Does anyone have any advice on UK outlets for prescription cycling glasses they can recommend.

My optician, Optic Shop can supply frame with 4 front lenses plus prescription for about £130.00.

Seems reasonable unless you know different.


----------



## oldroadman (6 Feb 2017)

Try Optilabs at Croydon. Worth checking the website. They will supply mail order against a current prescription - make you get the IPD measurement (gap between the pupils) checked and documented, so they can make the specs perfectly.


----------



## ianrauk (6 Feb 2017)

+1 for Optilabs. Maybe a bit above your budget, but worth every penny imo


----------



## vickster (6 Feb 2017)

Presumably the £130 includes inserts rather than direct glazed?
I visited optilabs, didn't personally like any of the direct glazed option (didn't want inserts)
I ended up with fully glazed transition Oakleys, but they were about double the figure quoted. I did dither over them for a long time, £50 off at RxSport finally swung it (recommended retailer), they offer a range of brands


----------



## Dave 123 (6 Feb 2017)

Mrs Dave got some good ones from Boots. They were £35.


----------



## Bollo (6 Feb 2017)

+another for Optilabs. I'm on some Oakleys at the mo' thanks to a pressie a few years back, but before that I'd had a few pairs of Optilab frames and lenses. They do the job at about a third of the price of the big brands.


----------



## Jon George (6 Feb 2017)

I got my 'cycling glasses' from SpecSavers. (I was fed up with having to buy huge sun-glasses to go over my normal specs when riding my motorbike.) They have a Reactolite coating and I believe only coat me £40.


----------



## Jenkins (6 Feb 2017)

As above - Optilabs or RX Sport. I've got directly glazed sports glasses with photochromic lenses for around £160 from Optilabs and grey Transitions Oakley Flak Jacket lenses for around £210 from RX Sport


----------



## Psycolist (6 Feb 2017)

Jon George said:


> I got my 'cycling glasses' from SpecSavers. (I was fed up with having to buy huge sun-glasses to go over my normal specs when riding my motorbike.) They have a Reactolite coating and I believe only coat me £40.
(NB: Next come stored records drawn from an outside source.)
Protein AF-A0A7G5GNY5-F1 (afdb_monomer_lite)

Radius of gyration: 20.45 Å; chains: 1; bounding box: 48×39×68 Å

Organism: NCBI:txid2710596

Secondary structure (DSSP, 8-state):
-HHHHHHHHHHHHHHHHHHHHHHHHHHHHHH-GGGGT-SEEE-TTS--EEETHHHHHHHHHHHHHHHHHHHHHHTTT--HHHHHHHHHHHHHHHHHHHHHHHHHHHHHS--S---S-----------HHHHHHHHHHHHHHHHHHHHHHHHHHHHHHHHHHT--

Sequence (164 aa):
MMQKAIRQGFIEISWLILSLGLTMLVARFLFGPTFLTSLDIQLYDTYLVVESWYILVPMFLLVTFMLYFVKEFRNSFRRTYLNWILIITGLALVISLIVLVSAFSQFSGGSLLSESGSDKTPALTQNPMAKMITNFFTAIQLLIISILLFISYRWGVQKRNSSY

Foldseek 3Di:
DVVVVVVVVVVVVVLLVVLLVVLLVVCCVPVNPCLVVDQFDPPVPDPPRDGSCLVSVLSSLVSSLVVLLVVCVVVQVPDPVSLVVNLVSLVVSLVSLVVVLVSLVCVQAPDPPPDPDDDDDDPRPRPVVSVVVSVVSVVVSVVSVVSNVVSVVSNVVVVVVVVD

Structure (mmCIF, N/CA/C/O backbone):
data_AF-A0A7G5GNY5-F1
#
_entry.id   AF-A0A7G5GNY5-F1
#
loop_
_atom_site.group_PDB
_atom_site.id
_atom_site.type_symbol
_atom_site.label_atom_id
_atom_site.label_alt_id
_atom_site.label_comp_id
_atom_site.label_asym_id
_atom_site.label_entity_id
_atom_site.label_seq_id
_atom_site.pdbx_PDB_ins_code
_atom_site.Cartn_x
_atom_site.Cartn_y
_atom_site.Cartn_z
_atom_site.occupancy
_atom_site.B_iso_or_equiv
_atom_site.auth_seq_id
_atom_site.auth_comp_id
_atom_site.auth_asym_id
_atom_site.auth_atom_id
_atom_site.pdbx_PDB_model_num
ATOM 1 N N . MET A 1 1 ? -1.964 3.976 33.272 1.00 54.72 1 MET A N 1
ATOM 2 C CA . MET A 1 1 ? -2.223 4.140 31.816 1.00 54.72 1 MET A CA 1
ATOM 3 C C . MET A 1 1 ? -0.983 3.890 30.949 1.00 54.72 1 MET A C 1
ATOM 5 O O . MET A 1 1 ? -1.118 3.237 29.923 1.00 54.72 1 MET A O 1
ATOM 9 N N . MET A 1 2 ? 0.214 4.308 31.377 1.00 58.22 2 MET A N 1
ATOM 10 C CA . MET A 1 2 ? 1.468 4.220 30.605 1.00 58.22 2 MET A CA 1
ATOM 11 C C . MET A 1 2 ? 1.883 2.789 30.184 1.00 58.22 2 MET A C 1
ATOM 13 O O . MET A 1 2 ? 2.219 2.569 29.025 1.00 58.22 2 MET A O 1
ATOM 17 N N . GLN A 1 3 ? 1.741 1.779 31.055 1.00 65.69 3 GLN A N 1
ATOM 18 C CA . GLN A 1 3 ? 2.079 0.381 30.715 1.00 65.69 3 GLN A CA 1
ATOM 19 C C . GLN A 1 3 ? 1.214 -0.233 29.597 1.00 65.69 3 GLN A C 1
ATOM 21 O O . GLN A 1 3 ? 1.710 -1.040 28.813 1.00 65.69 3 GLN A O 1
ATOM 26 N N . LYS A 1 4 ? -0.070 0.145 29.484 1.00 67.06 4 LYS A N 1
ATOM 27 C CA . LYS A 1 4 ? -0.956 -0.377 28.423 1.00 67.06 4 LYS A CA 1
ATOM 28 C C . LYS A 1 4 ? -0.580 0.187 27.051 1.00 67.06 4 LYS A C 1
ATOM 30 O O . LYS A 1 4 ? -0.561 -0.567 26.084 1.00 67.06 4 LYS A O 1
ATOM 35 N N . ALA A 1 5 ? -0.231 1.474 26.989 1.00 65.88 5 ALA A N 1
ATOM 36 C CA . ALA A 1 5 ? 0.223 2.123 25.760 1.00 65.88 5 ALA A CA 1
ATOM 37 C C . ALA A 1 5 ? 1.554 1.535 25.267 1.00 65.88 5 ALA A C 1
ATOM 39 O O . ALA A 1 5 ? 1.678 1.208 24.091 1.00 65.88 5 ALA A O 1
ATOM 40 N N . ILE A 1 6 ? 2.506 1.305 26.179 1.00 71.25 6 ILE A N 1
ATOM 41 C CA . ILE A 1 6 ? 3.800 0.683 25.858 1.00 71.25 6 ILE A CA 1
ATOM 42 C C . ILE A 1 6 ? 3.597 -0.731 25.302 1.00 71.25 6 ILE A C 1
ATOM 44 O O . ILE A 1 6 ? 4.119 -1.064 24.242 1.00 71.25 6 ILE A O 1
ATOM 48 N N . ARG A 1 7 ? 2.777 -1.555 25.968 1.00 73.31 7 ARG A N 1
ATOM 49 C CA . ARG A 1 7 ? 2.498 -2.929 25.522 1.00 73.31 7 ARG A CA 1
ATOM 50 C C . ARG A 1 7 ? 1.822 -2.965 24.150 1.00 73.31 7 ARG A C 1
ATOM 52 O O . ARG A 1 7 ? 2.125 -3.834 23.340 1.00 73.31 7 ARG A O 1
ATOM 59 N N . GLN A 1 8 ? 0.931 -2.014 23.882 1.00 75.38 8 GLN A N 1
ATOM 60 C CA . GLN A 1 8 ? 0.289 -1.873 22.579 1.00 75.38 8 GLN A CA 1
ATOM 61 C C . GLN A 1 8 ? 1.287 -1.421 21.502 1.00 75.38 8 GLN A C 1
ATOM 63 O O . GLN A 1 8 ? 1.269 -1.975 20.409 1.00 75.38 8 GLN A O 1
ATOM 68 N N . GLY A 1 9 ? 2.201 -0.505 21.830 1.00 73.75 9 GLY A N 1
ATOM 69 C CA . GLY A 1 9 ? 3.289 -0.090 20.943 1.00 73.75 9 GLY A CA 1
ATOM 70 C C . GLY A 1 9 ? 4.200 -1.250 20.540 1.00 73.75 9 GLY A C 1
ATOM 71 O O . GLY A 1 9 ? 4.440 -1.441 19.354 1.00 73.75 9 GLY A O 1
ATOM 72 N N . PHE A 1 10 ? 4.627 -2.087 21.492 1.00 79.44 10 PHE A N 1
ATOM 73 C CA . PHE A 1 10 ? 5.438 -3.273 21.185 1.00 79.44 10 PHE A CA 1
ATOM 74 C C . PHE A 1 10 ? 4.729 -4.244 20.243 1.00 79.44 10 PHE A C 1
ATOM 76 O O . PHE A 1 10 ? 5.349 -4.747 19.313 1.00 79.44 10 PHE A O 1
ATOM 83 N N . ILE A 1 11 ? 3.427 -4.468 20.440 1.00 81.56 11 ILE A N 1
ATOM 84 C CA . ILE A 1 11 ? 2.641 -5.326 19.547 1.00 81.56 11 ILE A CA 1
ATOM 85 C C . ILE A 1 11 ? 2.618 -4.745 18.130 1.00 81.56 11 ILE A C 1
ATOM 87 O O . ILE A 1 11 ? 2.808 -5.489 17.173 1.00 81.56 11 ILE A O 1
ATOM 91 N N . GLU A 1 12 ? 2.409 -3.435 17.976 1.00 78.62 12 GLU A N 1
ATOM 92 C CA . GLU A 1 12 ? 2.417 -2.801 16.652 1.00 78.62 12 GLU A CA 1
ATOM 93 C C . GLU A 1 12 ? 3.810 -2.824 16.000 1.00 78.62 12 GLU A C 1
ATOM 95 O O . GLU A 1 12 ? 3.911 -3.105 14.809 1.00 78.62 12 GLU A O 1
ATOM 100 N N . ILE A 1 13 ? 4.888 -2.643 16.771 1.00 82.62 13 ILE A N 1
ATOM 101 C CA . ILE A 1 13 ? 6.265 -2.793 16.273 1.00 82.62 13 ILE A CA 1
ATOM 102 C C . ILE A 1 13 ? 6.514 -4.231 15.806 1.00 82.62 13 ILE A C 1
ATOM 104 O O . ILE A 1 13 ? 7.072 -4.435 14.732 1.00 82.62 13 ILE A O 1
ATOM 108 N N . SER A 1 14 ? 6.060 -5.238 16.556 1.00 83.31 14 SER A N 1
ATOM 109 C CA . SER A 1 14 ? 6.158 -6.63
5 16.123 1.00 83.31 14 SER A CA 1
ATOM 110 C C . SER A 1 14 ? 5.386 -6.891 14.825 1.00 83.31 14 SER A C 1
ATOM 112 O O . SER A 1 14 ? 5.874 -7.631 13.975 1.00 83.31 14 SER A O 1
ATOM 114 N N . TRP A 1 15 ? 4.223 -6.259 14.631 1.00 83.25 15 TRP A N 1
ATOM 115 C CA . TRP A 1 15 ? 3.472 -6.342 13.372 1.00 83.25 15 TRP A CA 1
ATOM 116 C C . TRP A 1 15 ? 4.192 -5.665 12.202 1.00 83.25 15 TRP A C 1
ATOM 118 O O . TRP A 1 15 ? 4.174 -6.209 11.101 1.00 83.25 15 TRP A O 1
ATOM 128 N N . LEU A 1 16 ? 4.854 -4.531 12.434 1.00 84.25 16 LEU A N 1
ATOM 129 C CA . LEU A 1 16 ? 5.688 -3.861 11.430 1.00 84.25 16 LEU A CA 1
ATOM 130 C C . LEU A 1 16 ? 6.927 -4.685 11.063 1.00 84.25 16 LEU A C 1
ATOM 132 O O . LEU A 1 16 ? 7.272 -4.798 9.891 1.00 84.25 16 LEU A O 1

I am afraid my experience of the Specsavers chain was like many peoples experiences with branches of Halfords, Worse than useless ! When collecting my new glasses, I literally could not see through them, and when the staff checked the prescription against the lenses supplied, was told that they had been made back to front. A fortnight later went back to collect the next set, again couldn't see worth a dam, so they checked the lenses, ask another guy to re test my eyes, and admitted that the prescription made out by the first eye tester was 'not right' Another two weeks goes by and the 3rd set of glasses were ok for reading but very out of focus at distance. ( they are varifocals, and not my first pair ) Being completely frustrated at this point I asked for a refund, but was talked into a 3rd eye test ' by the shops top man' who was actually a women, and waited another 2 weeks for another set of lenses, which finally, I was able to wear. I am still not convinced that the distance part of the lens is spot on, but at least they are wearable. That is my experience of Specsavers, I certainly will not be going back in a hurry. To support my tale of woe, a work colleague has just collected her first ever pair of glasses from the same outlet. She only went there for a set of VDU readers, but was convinced by the staff that she needed distance as well. They sold her varifocals, which she has since returned to the shop because her vision is worse with them than without them. She is now waiting for a second set to be made for her, because the technician had made the lenses incorrectly, according to the shop staff ! Sound familiar ?


----------



## Globalti (7 Feb 2017)

My strong advice is to avoid the high street chains, who won't be able to cope with your requirement. They are bad enough on routine stuff as you can see from the post above. Look around and find a decent independent optician then go along at a time when they are not busy for a chat about frames, prescriptions and curvature. If you have a strong prescription a curved lens won't work but there are frames that are curved but have the lens in a flatter independent sub-frame, a good optician will be able to find something. Be sure however that they are confident their technician can cut the lens to fit the sub-frame, which is another challenge.

If you're lucky enough to live in Lancashire, the very excellent Junaid Ali at Ideal Eye Care near Blackburn is your man. He made me varifocal photochromic glasses in a curved Shopic frame; they were expensive but worth every penny as they are perfect in daylight or dark.


----------



## kingrollo (7 Feb 2017)

I grappled with this problem for years - I have a pretty hefty prescription (-5) which makes getting decent eyewear even more difficult

Optilabs are the best budget option - they still don't look great off the bike as the craftily put the bend in the frame no the lenses

In the end though, I want to extreme eyewear who glazed me some cycling specific rudy projects with transition lenses - not cheap at around £260 - but great specs and finally a solution !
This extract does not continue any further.